• **Records for this exercise**:
◆ ◆ ◆

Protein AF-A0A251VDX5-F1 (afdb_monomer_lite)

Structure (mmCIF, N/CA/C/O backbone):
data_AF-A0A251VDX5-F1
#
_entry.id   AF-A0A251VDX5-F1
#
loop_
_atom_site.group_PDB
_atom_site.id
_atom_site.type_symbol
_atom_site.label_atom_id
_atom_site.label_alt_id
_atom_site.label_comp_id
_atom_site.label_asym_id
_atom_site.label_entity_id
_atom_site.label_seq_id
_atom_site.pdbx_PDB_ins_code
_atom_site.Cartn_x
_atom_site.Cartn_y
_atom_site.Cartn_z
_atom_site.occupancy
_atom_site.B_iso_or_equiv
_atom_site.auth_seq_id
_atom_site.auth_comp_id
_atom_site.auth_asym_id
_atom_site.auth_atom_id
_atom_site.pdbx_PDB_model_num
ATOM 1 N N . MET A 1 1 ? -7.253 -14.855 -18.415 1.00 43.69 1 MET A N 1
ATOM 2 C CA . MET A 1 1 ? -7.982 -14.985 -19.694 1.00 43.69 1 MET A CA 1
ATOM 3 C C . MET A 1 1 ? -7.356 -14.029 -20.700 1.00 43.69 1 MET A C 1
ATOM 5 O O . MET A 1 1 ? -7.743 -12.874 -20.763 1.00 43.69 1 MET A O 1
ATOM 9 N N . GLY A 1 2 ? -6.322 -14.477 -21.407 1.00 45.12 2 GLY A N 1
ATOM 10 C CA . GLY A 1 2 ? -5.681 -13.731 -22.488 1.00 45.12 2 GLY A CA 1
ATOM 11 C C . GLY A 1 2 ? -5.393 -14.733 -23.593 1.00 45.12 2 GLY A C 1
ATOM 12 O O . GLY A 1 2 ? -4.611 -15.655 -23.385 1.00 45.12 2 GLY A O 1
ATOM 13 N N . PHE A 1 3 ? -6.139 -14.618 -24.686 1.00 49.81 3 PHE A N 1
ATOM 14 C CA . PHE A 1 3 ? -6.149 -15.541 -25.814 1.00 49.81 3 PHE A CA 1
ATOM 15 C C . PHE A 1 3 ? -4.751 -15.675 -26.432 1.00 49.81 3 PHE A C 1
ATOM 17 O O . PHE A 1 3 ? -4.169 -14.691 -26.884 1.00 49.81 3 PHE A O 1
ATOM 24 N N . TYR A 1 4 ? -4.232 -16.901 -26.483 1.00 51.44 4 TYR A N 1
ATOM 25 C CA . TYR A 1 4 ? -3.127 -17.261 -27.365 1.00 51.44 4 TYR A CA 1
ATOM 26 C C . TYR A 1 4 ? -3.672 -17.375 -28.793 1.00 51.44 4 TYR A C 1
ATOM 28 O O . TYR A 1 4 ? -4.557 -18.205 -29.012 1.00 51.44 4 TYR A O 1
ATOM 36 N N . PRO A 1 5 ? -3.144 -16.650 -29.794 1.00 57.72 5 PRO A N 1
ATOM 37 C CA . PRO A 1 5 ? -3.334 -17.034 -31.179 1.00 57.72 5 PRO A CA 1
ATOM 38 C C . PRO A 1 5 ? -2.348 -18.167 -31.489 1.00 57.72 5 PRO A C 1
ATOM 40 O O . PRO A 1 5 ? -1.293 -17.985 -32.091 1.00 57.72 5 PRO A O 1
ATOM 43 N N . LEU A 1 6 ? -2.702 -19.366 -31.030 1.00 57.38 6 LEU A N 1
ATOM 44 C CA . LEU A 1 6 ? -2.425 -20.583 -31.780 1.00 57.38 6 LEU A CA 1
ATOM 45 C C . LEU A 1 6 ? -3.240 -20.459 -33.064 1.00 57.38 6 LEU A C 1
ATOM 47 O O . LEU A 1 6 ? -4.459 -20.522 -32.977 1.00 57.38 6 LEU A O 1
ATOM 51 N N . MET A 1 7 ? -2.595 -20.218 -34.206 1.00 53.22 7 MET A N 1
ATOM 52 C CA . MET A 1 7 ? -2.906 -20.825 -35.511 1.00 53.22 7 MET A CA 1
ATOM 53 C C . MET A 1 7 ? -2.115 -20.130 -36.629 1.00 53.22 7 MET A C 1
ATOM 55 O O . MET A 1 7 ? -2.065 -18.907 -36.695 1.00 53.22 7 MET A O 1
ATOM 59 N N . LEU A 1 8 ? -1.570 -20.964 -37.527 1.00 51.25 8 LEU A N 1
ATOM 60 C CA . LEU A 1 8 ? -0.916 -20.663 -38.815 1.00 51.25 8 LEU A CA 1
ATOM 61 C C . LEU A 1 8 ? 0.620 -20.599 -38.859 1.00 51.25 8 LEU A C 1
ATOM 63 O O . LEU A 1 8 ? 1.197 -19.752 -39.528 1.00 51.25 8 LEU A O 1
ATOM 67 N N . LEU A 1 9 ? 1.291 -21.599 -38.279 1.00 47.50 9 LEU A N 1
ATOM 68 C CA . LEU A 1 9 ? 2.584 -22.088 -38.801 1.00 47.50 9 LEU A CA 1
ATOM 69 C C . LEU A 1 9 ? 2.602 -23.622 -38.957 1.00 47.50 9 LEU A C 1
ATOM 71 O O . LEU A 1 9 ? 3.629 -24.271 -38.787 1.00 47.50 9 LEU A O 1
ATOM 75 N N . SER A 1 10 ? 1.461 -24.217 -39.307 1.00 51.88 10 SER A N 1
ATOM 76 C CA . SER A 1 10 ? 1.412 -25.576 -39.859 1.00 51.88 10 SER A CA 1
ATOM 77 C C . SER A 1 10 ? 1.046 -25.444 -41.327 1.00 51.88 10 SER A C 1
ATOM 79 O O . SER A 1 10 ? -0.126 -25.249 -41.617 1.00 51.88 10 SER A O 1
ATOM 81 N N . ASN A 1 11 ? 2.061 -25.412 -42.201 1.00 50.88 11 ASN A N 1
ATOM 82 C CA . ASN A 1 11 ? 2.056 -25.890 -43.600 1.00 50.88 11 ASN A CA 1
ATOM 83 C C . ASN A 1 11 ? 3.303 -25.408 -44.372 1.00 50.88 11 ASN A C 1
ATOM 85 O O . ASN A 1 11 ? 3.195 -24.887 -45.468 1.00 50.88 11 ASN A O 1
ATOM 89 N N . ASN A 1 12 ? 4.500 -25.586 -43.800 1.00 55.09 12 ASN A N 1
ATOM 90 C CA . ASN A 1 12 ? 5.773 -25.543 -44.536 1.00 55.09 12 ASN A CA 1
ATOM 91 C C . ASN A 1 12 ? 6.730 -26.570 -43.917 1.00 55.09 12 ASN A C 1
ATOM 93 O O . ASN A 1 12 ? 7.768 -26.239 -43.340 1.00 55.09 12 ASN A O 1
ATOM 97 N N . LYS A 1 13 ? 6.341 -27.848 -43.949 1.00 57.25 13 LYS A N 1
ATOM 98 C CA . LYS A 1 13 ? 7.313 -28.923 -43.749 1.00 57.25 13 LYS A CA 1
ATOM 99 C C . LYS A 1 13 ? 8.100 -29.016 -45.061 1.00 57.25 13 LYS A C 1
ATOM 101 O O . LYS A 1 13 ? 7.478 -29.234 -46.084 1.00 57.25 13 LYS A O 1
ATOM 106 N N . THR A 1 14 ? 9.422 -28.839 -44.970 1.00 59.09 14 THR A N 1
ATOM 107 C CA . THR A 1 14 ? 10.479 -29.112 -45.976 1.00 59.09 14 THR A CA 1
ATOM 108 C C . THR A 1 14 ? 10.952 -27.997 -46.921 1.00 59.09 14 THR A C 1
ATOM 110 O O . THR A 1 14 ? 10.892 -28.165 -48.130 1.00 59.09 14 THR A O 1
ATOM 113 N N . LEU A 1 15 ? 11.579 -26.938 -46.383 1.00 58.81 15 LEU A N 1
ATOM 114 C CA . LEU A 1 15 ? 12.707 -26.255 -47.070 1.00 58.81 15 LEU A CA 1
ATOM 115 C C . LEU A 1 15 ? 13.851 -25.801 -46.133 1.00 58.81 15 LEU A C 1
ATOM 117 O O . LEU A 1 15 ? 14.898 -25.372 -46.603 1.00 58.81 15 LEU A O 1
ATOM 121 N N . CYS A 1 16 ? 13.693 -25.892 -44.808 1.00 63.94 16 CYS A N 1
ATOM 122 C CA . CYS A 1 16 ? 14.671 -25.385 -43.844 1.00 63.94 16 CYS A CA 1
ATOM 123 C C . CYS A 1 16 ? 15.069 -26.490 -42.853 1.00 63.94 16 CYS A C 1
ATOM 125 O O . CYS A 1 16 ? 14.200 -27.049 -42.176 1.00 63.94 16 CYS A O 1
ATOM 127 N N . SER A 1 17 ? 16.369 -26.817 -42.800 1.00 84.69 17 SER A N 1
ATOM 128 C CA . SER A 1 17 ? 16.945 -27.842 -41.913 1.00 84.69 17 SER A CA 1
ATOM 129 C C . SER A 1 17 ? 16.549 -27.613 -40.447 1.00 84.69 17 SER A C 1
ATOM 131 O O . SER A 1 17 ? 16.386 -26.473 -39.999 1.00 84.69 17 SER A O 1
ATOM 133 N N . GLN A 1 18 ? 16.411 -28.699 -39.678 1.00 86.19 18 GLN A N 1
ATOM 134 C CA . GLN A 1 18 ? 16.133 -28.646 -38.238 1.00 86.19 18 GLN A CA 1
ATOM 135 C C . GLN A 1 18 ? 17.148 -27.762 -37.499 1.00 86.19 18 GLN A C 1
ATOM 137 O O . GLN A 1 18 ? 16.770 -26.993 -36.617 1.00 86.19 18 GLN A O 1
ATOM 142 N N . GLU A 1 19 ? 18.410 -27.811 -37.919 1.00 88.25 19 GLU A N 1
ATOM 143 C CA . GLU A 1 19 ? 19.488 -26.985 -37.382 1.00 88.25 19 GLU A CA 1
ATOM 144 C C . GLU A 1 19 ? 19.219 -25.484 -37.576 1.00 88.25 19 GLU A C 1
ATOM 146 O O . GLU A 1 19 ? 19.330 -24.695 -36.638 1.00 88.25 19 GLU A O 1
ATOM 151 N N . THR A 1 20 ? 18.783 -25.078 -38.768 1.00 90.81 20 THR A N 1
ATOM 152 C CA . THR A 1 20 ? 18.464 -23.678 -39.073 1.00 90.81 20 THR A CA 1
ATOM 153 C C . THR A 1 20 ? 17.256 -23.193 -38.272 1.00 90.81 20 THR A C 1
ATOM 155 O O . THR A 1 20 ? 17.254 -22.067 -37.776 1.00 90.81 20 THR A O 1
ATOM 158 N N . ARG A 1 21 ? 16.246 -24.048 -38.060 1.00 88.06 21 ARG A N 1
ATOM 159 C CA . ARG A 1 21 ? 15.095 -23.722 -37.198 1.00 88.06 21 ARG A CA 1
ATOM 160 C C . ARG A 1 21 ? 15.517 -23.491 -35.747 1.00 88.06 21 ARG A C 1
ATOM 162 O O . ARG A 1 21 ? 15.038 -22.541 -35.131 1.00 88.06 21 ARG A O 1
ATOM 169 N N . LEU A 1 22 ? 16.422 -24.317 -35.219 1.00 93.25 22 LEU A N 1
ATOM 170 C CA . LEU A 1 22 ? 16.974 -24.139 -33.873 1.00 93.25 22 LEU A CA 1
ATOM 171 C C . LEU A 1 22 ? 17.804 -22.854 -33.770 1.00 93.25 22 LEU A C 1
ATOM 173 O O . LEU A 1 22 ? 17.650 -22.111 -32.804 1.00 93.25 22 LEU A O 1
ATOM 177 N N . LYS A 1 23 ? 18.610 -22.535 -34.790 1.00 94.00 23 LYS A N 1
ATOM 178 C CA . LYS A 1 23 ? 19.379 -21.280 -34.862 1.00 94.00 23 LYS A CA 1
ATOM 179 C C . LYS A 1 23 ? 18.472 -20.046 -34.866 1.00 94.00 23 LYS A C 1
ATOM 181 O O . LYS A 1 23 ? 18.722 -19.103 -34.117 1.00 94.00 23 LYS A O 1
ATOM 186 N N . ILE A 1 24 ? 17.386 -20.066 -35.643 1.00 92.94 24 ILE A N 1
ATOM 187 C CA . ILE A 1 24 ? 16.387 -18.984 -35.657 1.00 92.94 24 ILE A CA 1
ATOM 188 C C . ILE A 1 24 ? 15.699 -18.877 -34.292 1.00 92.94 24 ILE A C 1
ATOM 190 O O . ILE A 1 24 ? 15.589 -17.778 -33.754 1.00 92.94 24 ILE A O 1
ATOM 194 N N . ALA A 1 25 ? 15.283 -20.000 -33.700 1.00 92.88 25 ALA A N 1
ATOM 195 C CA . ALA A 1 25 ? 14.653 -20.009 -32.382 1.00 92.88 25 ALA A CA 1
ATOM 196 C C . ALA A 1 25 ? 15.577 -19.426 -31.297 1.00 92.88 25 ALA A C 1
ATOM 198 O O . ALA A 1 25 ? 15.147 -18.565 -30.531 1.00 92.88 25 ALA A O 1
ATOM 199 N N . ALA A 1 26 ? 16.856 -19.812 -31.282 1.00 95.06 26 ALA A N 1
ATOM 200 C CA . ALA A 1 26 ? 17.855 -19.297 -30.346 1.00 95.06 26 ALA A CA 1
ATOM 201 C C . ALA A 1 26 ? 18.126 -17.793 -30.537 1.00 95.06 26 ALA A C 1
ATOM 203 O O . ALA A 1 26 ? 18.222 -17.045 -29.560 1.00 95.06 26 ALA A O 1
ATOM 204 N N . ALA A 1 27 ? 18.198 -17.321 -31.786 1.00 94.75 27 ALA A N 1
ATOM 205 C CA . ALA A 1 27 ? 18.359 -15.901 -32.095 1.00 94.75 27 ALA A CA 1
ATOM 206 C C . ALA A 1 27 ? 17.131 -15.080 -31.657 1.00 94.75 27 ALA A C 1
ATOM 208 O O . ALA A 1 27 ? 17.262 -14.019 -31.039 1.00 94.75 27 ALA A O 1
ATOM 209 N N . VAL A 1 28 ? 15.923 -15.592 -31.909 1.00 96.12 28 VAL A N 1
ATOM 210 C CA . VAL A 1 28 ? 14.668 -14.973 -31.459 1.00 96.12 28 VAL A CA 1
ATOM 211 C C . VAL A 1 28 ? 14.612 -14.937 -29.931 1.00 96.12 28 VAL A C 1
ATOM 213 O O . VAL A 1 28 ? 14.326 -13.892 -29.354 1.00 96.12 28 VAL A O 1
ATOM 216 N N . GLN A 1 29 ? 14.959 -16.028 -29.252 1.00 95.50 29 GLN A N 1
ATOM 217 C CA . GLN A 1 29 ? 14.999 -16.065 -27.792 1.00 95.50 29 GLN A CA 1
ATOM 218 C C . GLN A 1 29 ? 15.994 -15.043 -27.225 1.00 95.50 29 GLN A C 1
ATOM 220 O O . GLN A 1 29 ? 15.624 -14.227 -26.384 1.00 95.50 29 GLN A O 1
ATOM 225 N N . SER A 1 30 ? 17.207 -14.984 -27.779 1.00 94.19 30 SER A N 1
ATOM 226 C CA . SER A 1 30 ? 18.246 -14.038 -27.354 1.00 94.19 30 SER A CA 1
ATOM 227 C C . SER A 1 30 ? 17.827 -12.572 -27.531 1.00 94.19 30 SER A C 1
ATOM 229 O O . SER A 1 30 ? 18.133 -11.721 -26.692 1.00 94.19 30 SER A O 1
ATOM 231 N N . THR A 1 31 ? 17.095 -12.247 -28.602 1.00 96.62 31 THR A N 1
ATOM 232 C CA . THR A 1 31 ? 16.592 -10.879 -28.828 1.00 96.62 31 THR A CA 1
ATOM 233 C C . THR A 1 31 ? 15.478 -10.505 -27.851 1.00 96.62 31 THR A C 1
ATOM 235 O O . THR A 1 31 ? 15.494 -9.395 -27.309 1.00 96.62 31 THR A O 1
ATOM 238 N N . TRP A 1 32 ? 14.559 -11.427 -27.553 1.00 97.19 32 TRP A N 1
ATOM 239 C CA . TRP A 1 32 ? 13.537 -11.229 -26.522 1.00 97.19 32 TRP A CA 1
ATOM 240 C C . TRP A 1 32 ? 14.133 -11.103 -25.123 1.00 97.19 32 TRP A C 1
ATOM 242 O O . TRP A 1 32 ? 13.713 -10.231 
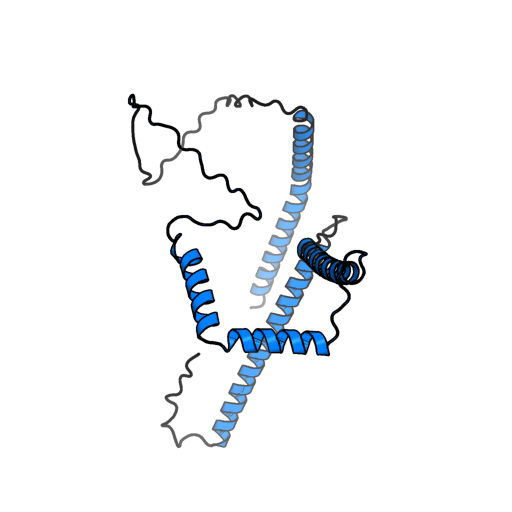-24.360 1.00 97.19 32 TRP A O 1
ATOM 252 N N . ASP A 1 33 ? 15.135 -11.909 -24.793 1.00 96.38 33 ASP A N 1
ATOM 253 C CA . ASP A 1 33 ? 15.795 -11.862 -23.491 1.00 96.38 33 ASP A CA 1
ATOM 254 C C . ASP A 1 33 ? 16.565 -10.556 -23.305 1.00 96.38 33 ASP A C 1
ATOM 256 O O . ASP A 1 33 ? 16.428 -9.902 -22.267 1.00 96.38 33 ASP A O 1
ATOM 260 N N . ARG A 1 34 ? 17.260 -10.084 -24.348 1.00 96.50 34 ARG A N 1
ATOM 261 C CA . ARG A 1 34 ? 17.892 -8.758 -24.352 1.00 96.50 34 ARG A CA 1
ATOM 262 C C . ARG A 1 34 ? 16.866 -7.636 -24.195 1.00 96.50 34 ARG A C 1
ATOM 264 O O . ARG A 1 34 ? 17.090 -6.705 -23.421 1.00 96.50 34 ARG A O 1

◆ ◆ ◆

• **Instructions for the task**: In the data above, repeat exactly each line from the first through the line that contains "ATOM 15 C C", and give nothing else.

• **Solution to the problem**:
Protein AF-A0A251VDX5-F1 (afdb_monomer_lite)

Structure (mmCIF, N/CA/C/O backbone):
data_AF-A0A251VDX5-F1
#
_entry.id   AF-A0A251VDX5-F1
#
loop_
_atom_site.group_PDB
_atom_site.id
_atom_site.type_symbol
_atom_site.label_atom_id
_atom_site.label_alt_id
_atom_site.label_comp_id
_atom_site.label_asym_id
_atom_site.label_entity_id
_atom_site.label_seq_id
_atom_site.pdbx_PDB_ins_code
_atom_site.Cartn_x
_atom_site.Cartn_y
_atom_site.Cartn_z
_atom_site.occupancy
_atom_site.B_iso_or_equiv
_atom_site.auth_seq_id
_atom_site.auth_comp_id
_atom_site.auth_asym_id
_atom_site.auth_atom_id
_atom_site.pdbx_PDB_model_num
ATOM 1 N N . MET A 1 1 ? -7.253 -14.855 -18.415 1.00 43.69 1 MET A N 1
ATOM 2 C CA . MET A 1 1 ? -7.982 -14.985 -19.694 1.00 43.69 1 MET A CA 1
ATOM 3 C C . MET A 1 1 ? -7.356 -14.029 -20.700 1.00 43.69 1 MET A C 1
ATOM 5 O O . MET A 1 1 ? -7.743 -12.874 -20.763 1.00 43.69 1 MET A O 1
ATOM 9 N N . GLY A 1 2 ? -6.322 -14.477 -21.407 1.00 45.12 2 GLY A N 1
ATOM 10 C CA . GLY A 1 2 ? -5.681 -13.731 -22.488 1.00 45.12 2 GLY A CA 1
ATOM 11 C C . GLY A 1 2 ? -5.393 -14.733 -23.593 1.00 45.12 2 GLY A C 1
ATOM 12 O O . GLY A 1 2 ? -4.611 -15.655 -23.385 1.00 45.12 2 GLY A O 1
ATOM 13 N N . PHE A 1 3 ? -6.139 -14.618 -24.686 1.00 49.81 3 PHE A N 1
ATOM 14 C CA . PHE A 1 3 ? -6.149 -15.541 -25.814 1.00 49.81 3 PHE A CA 1
ATOM 15 C C . PHE A 1 3 ? -4.751 -15.675 -26.432 1.00 49.81 3 PHE A C 1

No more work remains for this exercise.